Oddly, though as befits the first F&F to feature character names in its title, Hobbs & Shaw seems at least as engaged with personality (in as much as this franchise has allowed anything in the way of personalities to develop: again, it's a low bar) as it is with straight-up action. You know what you're getting with Johnson and Statham, who do exactly what Johnson and Statham now do for two hours. The surprise here is Vanessa Kirby as Shaw's spacey, scuffed-up sister Hattie, who just so happens to have swallowed the biovirus, as one might a fly. (Perhaps she'll die.) Kirby had been working for a decade, but few noticed her until her White Widow took Tom Cruise for a merry dance in the most memorable scene from the last Mission: Impossible (another franchise racking up unnecessary numbers) and further pointed up the dullness of that series' designated female lead.
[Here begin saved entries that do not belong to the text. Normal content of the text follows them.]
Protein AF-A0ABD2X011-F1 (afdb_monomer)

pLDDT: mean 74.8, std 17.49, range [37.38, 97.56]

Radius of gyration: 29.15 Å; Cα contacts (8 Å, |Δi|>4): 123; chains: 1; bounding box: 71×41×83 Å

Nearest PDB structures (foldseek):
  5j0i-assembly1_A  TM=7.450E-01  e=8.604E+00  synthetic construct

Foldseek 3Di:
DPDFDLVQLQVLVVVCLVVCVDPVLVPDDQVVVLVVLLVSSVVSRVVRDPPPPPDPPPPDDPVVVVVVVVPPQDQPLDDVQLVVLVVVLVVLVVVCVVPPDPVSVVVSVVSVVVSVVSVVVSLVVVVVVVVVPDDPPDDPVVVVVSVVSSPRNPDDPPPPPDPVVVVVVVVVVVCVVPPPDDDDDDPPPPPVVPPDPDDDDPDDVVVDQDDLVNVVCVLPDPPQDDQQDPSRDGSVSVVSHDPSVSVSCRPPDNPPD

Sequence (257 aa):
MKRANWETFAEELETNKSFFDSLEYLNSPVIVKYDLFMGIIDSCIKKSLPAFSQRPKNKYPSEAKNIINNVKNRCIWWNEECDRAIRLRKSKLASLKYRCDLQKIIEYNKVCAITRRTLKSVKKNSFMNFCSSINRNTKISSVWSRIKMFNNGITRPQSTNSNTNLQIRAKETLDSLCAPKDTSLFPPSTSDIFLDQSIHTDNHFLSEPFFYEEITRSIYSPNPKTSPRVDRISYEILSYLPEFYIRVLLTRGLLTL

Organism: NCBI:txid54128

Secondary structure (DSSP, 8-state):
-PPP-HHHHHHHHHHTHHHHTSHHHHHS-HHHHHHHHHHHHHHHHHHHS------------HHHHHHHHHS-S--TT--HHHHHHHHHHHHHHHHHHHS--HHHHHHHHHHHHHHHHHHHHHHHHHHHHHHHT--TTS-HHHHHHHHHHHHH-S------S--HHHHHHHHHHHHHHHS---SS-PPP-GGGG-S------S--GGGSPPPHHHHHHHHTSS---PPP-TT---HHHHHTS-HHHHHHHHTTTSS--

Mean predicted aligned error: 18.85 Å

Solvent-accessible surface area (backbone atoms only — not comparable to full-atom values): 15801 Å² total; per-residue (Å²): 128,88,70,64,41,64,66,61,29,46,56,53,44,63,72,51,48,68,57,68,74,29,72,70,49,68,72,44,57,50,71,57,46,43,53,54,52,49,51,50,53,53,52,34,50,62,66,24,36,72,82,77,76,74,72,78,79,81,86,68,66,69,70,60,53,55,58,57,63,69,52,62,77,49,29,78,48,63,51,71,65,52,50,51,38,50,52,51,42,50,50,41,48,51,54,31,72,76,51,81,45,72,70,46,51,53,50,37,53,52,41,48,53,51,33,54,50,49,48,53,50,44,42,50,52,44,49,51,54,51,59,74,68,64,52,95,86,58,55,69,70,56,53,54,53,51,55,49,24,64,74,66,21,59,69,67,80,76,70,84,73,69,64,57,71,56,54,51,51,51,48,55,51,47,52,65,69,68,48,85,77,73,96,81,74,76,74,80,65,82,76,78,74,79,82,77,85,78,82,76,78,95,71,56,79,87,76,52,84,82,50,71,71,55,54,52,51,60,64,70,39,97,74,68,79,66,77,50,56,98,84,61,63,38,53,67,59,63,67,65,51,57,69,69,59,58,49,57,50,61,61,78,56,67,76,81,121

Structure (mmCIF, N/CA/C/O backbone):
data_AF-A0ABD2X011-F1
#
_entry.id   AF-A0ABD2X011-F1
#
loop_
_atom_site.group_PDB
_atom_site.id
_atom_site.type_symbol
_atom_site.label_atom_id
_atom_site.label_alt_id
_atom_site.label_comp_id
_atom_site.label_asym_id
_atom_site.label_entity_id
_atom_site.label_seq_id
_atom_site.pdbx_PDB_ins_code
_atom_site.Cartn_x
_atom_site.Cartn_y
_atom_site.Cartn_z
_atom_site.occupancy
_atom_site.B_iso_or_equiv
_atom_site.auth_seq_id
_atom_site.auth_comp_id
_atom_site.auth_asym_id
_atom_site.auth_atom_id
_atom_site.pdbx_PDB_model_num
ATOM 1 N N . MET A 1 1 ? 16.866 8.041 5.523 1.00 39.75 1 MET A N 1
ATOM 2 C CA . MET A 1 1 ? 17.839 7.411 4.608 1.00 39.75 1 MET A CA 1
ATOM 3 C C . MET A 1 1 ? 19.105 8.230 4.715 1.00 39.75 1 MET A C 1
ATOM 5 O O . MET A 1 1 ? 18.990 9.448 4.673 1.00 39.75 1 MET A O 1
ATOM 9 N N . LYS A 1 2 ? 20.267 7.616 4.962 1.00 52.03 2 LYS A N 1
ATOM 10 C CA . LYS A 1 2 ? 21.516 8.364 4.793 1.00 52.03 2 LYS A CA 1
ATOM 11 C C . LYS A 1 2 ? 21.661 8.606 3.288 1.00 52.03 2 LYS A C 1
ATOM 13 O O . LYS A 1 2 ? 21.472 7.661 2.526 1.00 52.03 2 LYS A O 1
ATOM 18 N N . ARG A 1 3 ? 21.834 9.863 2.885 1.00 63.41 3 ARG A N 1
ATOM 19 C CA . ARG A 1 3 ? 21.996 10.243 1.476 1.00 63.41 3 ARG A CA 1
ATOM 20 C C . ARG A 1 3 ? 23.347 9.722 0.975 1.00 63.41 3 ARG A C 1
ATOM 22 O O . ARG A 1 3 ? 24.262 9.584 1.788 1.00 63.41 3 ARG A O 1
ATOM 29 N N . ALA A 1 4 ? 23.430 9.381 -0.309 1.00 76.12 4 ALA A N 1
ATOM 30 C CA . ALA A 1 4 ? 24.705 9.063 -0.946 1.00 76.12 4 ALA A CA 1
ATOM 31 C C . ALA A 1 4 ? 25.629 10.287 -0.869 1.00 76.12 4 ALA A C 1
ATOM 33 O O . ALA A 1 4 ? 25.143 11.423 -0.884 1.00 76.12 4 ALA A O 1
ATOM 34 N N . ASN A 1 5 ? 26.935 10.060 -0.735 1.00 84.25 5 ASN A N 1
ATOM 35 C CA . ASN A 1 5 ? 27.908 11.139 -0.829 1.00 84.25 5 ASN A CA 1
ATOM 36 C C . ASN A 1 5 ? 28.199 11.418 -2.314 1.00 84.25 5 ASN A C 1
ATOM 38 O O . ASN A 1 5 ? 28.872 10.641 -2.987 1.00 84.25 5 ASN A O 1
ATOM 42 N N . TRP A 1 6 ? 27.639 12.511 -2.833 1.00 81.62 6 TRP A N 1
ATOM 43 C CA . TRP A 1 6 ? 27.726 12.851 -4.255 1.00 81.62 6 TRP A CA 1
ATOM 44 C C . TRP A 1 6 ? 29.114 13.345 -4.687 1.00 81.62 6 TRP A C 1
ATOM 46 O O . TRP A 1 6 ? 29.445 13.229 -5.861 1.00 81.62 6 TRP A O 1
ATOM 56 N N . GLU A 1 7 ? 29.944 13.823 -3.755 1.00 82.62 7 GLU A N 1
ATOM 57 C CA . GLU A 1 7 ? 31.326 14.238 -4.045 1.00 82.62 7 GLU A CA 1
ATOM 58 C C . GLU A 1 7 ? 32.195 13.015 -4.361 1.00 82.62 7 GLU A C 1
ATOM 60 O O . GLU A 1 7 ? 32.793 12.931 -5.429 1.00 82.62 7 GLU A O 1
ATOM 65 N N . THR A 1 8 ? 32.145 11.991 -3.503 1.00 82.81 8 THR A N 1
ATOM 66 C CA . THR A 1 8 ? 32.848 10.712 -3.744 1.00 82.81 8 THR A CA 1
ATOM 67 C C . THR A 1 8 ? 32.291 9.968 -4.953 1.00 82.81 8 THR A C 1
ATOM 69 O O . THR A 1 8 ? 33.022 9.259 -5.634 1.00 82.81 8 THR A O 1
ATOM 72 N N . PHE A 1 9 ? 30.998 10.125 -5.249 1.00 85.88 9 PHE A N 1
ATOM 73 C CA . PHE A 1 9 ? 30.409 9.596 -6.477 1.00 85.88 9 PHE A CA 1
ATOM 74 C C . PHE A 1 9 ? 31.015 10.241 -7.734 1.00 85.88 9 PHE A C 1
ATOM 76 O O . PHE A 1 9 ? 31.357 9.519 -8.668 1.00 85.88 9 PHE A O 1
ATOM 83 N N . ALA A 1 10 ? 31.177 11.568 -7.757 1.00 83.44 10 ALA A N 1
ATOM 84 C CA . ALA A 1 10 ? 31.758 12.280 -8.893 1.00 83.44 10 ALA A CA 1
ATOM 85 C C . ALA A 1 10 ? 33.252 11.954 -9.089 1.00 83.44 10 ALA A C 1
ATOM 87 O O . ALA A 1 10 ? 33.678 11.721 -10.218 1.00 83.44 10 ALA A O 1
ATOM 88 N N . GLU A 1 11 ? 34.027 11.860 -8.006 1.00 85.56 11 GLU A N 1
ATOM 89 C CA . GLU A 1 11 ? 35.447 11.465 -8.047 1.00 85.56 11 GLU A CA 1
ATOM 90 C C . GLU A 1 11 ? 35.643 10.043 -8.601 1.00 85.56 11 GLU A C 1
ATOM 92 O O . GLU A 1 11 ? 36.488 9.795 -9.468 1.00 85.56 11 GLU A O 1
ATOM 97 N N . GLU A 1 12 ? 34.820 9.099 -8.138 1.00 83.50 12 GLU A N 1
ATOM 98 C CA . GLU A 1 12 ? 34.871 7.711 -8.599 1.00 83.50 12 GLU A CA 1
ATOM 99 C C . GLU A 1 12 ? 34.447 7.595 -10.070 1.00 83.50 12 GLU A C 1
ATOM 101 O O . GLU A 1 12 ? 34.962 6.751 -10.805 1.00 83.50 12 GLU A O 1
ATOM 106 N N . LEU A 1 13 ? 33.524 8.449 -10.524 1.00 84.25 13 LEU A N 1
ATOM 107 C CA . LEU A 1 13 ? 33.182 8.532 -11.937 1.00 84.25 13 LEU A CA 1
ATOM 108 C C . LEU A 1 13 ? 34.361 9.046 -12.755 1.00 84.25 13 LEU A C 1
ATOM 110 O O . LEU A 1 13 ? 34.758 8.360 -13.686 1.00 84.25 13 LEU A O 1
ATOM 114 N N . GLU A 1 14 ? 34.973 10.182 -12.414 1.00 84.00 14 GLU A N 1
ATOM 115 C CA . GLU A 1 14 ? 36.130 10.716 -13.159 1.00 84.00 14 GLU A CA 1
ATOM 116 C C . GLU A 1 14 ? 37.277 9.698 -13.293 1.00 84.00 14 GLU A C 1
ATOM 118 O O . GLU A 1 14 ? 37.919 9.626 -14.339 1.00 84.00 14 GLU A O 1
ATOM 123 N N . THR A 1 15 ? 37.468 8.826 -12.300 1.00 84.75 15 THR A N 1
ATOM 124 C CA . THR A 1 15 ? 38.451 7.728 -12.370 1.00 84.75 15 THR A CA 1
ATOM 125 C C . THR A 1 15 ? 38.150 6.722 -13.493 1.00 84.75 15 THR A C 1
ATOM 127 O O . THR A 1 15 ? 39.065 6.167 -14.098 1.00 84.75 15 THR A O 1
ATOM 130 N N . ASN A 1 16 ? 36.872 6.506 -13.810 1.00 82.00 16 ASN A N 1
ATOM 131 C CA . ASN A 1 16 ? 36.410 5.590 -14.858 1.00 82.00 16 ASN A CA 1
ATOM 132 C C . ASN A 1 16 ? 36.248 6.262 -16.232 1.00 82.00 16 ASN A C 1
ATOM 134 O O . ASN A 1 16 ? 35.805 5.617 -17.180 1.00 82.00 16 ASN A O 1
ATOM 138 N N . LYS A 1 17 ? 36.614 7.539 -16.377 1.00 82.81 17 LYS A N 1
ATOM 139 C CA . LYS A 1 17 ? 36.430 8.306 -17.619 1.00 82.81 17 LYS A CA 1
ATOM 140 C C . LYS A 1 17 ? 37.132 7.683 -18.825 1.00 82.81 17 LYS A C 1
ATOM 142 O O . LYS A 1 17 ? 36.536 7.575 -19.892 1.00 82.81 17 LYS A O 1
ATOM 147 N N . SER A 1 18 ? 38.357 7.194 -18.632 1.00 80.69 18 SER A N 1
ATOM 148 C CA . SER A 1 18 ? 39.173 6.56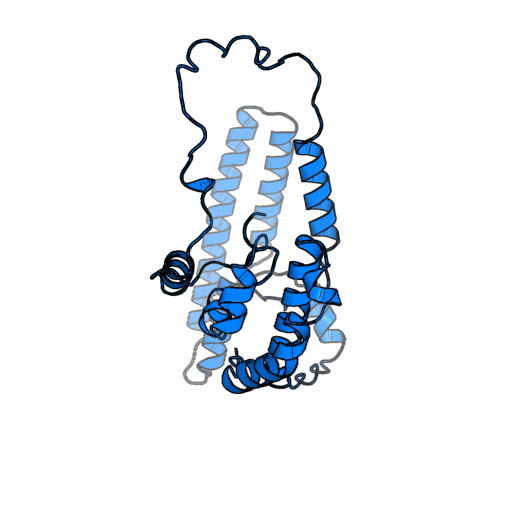5 -19.680 1.00 80.69 18 SER A CA 1
ATOM 149 C C . SER A 1 18 ? 38.550 5.296 -20.272 1.00 80.69 18 SER A C 1
ATOM 151 O O . SER A 1 18 ? 38.859 4.932 -21.405 1.00 80.69 18 SER A O 1
ATOM 153 N N . PHE A 1 19 ? 37.646 4.631 -19.544 1.00 81.62 19 PHE A N 1
ATOM 154 C CA . PHE A 1 19 ? 36.920 3.464 -20.041 1.00 81.62 19 PHE A CA 1
ATOM 155 C C . PHE A 1 19 ? 35.953 3.829 -21.176 1.00 81.62 19 PHE A C 1
ATOM 157 O O . PHE A 1 19 ? 35.806 3.063 -22.129 1.00 81.62 19 PHE A O 1
ATOM 164 N N . PHE A 1 20 ? 35.332 5.009 -21.113 1.00 77.56 20 PHE A N 1
ATOM 165 C CA . PHE A 1 20 ? 34.380 5.473 -22.128 1.00 77.56 20 PHE A CA 1
ATOM 166 C C . PHE A 1 20 ? 35.062 5.900 -23.436 1.00 77.56 20 PHE A C 1
ATOM 168 O O . PHE A 1 20 ? 34.432 5.854 -24.490 1.00 77.56 20 PHE A O 1
ATOM 175 N N . ASP A 1 21 ? 36.358 6.214 -23.382 1.00 77.19 21 ASP A N 1
ATOM 176 C CA . ASP A 1 21 ? 37.195 6.491 -24.556 1.00 77.19 21 ASP A CA 1
ATOM 177 C C . ASP A 1 21 ? 37.842 5.218 -25.141 1.00 77.19 21 ASP A C 1
ATOM 179 O O . ASP A 1 21 ? 38.566 5.273 -26.138 1.00 77.19 21 ASP A O 1
ATOM 183 N N . SER A 1 22 ? 37.603 4.049 -24.536 1.00 80.81 22 SER A N 1
ATOM 184 C CA . SER A 1 22 ? 38.194 2.792 -24.995 1.00 80.81 22 SER A CA 1
ATOM 185 C C . SER A 1 22 ? 37.596 2.321 -26.326 1.00 80.81 22 SER A C 1
ATOM 187 O O . SER A 1 22 ? 36.394 2.428 -26.586 1.00 80.81 22 SER A O 1
ATOM 189 N N . LEU A 1 23 ? 38.440 1.720 -27.170 1.00 69.38 23 LEU A N 1
ATOM 190 C CA . LEU A 1 23 ? 38.029 1.153 -28.460 1.00 69.38 23 LEU A CA 1
ATOM 191 C C . LEU A 1 23 ? 37.007 0.008 -28.295 1.00 69.38 23 LEU A C 1
ATOM 193 O O . LEU A 1 23 ? 36.170 -0.217 -29.169 1.00 69.38 23 LEU A O 1
ATOM 197 N N . GLU A 1 24 ? 37.052 -0.686 -27.155 1.00 76.69 24 GLU A N 1
ATOM 198 C CA . GLU A 1 24 ? 36.104 -1.731 -26.759 1.00 76.69 24 GLU A CA 1
ATOM 199 C C . GLU A 1 24 ? 34.704 -1.155 -26.495 1.00 76.69 24 GLU A C 1
ATOM 201 O O . GLU A 1 24 ? 33.705 -1.679 -26.998 1.00 76.69 24 GLU A O 1
ATOM 206 N N . TYR A 1 25 ? 34.623 -0.021 -25.792 1.00 77.19 25 TYR A N 1
ATOM 207 C CA . TYR A 1 25 ? 33.363 0.684 -25.571 1.00 77.19 25 TYR A CA 1
ATOM 208 C C . TYR A 1 25 ? 32.817 1.278 -26.874 1.00 77.19 25 TYR A C 1
ATOM 210 O O . TYR A 1 25 ? 31.647 1.084 -27.197 1.00 77.19 25 TYR A O 1
ATOM 218 N N . LEU A 1 26 ? 33.661 1.939 -27.672 1.00 75.62 26 LEU A N 1
ATOM 219 C CA . LEU A 1 26 ? 33.249 2.618 -28.907 1.00 75.62 26 LEU A CA 1
ATOM 220 C C . LEU A 1 26 ? 32.685 1.661 -29.968 1.00 75.62 26 LEU A C 1
ATOM 222 O O . LEU A 1 26 ? 31.693 2.001 -30.621 1.00 75.62 26 LEU A O 1
ATOM 226 N N . ASN A 1 27 ? 33.248 0.458 -30.093 1.00 78.12 27 ASN A N 1
ATOM 227 C CA . ASN A 1 27 ? 32.807 -0.543 -31.070 1.00 78.12 27 ASN A CA 1
ATOM 228 C C . ASN A 1 27 ? 31.652 -1.432 -30.581 1.00 78.12 27 ASN A C 1
ATOM 230 O O . ASN A 1 27 ? 31.106 -2.214 -31.360 1.00 78.12 27 ASN A O 1
ATOM 234 N N . SER A 1 28 ? 31.249 -1.312 -29.314 1.00 79.69 28 SER A N 1
ATOM 235 C CA . SER A 1 28 ? 30.151 -2.103 -28.754 1.00 79.69 28 SER A CA 1
ATOM 236 C C . SER A 1 28 ? 28.775 -1.667 -29.290 1.00 79.69 28 SER A C 1
ATOM 238 O O . SER A 1 28 ? 28.561 -0.486 -29.600 1.00 79.69 28 SER A O 1
ATOM 240 N N . PRO A 1 29 ? 27.801 -2.593 -29.384 1.00 83.31 29 PRO A N 1
ATOM 241 C CA . PRO A 1 29 ? 26.435 -2.254 -29.762 1.00 83.31 29 PRO A CA 1
ATOM 242 C C . PRO A 1 29 ? 25.775 -1.373 -28.691 1.00 83.31 29 PRO A C 1
ATOM 244 O O . PRO A 1 29 ? 26.110 -1.435 -27.509 1.00 83.31 29 PRO A O 1
ATOM 247 N N . VAL A 1 30 ? 24.805 -0.560 -29.110 1.00 77.62 30 VAL A N 1
ATOM 248 C CA . VAL A 1 30 ? 24.152 0.479 -28.290 1.00 77.62 30 VAL A CA 1
ATOM 249 C C . VAL A 1 30 ? 23.596 -0.048 -26.962 1.00 77.62 30 VAL A C 1
ATOM 251 O O . VAL A 1 30 ? 23.817 0.563 -25.921 1.00 77.62 30 VAL A O 1
ATOM 254 N N . ILE A 1 31 ? 22.924 -1.202 -26.977 1.00 79.06 31 ILE A N 1
ATOM 255 C CA . ILE A 1 31 ? 22.365 -1.812 -25.761 1.00 79.06 31 ILE A CA 1
ATOM 256 C C . ILE A 1 31 ? 23.461 -2.186 -24.751 1.00 79.06 31 ILE A C 1
ATOM 258 O O . ILE A 1 31 ? 23.345 -1.896 -23.566 1.00 79.06 31 ILE A O 1
ATOM 262 N N . VAL A 1 32 ? 24.583 -2.730 -25.231 1.00 81.56 32 VAL A N 1
ATOM 263 C CA . VAL A 1 32 ? 25.718 -3.119 -24.383 1.00 81.56 32 VAL A CA 1
ATOM 264 C C . VAL A 1 32 ? 26.429 -1.881 -23.833 1.00 81.56 32 VAL A C 1
ATOM 266 O O . VAL A 1 32 ? 26.841 -1.877 -22.676 1.00 81.56 32 VAL A O 1
ATOM 269 N N . LYS A 1 33 ? 26.512 -0.794 -24.612 1.00 83.31 33 LYS A N 1
ATOM 270 C CA . LYS A 1 33 ? 27.022 0.501 -24.129 1.00 83.31 33 LYS A CA 1
ATOM 271 C C . LYS A 1 33 ? 26.197 1.038 -22.960 1.00 83.31 33 LYS A C 1
ATOM 273 O O . LYS A 1 33 ? 26.784 1.576 -22.019 1.00 83.31 33 LYS A O 1
ATOM 278 N N . TYR A 1 34 ? 24.870 0.875 -23.007 1.00 83.44 34 TYR A N 1
ATOM 279 C CA . TYR A 1 34 ? 23.980 1.273 -21.914 1.00 83.44 34 TYR A CA 1
ATOM 280 C C . TYR A 1 34 ? 24.224 0.437 -20.666 1.00 83.44 34 TYR A C 1
ATOM 282 O O . TYR A 1 34 ? 24.411 0.984 -19.584 1.00 83.44 34 TYR A O 1
ATOM 290 N N . ASP A 1 35 ? 24.262 -0.886 -20.821 1.00 83.75 35 ASP A N 1
ATOM 291 C CA . ASP A 1 35 ? 24.410 -1.813 -19.703 1.00 83.75 35 ASP A CA 1
ATOM 292 C C . ASP A 1 35 ? 25.757 -1.630 -18.994 1.00 83.75 35 ASP A C 1
ATOM 294 O O . ASP A 1 35 ? 25.821 -1.628 -17.763 1.00 83.75 35 ASP A O 1
ATOM 298 N N . LEU A 1 36 ? 26.832 -1.408 -19.758 1.00 83.81 36 LEU A N 1
ATOM 299 C CA . LEU A 1 36 ? 28.158 -1.102 -19.218 1.00 83.81 36 LEU A CA 1
ATOM 300 C C . LEU A 1 36 ? 28.173 0.238 -18.478 1.00 83.81 36 LEU A C 1
ATOM 302 O O . LEU A 1 36 ? 28.671 0.311 -17.352 1.00 83.81 36 LEU A O 1
ATOM 306 N N . PHE A 1 37 ? 27.581 1.279 -19.073 1.00 85.19 37 PHE A N 1
ATOM 307 C CA . PHE A 1 37 ? 27.414 2.577 -18.420 1.00 85.19 37 PHE A CA 1
ATOM 308 C C . PHE A 1 37 ? 26.659 2.419 -17.093 1.00 85.19 37 PHE A C 1
ATOM 310 O O . PHE A 1 37 ? 27.134 2.851 -16.043 1.00 85.19 37 PHE A O 1
ATOM 317 N N . MET A 1 38 ? 25.535 1.706 -17.109 1.00 84.38 38 MET A N 1
ATOM 318 C CA . MET A 1 38 ? 24.705 1.460 -15.934 1.00 84.38 38 MET A CA 1
ATOM 319 C C . MET A 1 38 ? 25.398 0.621 -14.863 1.00 84.38 38 MET A C 1
ATOM 321 O O . MET A 1 38 ? 25.234 0.896 -13.672 1.00 84.38 38 MET A O 1
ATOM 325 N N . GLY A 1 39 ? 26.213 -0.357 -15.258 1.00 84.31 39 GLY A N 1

With her unapologetically flaunted roots and her thousand-yard stare, Kirby is by no means your standard Fast & Furious gal, represented here by Eiza Gonzalez's lingerie-clad arms dealer; if Brixton Lore suggests what might result if Idris Elba mated with the Internet - a sentient Idris Elba, in other words - Kirby's no-nonsense Hattie rather resembles the lovechild of Tilda Swinton and Sharon Watts from EastEnders. There's next to no creative reason for the film around her to exist - and certainly no reason for it to exist at two hours and fifteen minutes; you can feel its energy dissipating and your smile thinning during a climactic pitstop in Hawaii, inserted as a sop to the bigger of its producer-stars - but for some while Hobbs & Shaw succeeds in resembling a different kind of road movie, with a beefed-up Bing and Bob, and a Dorothy Lamour who could kick anybody's behind.
Fast & Furious: Hobbs & Shaw is now showing in cinemas nationwide.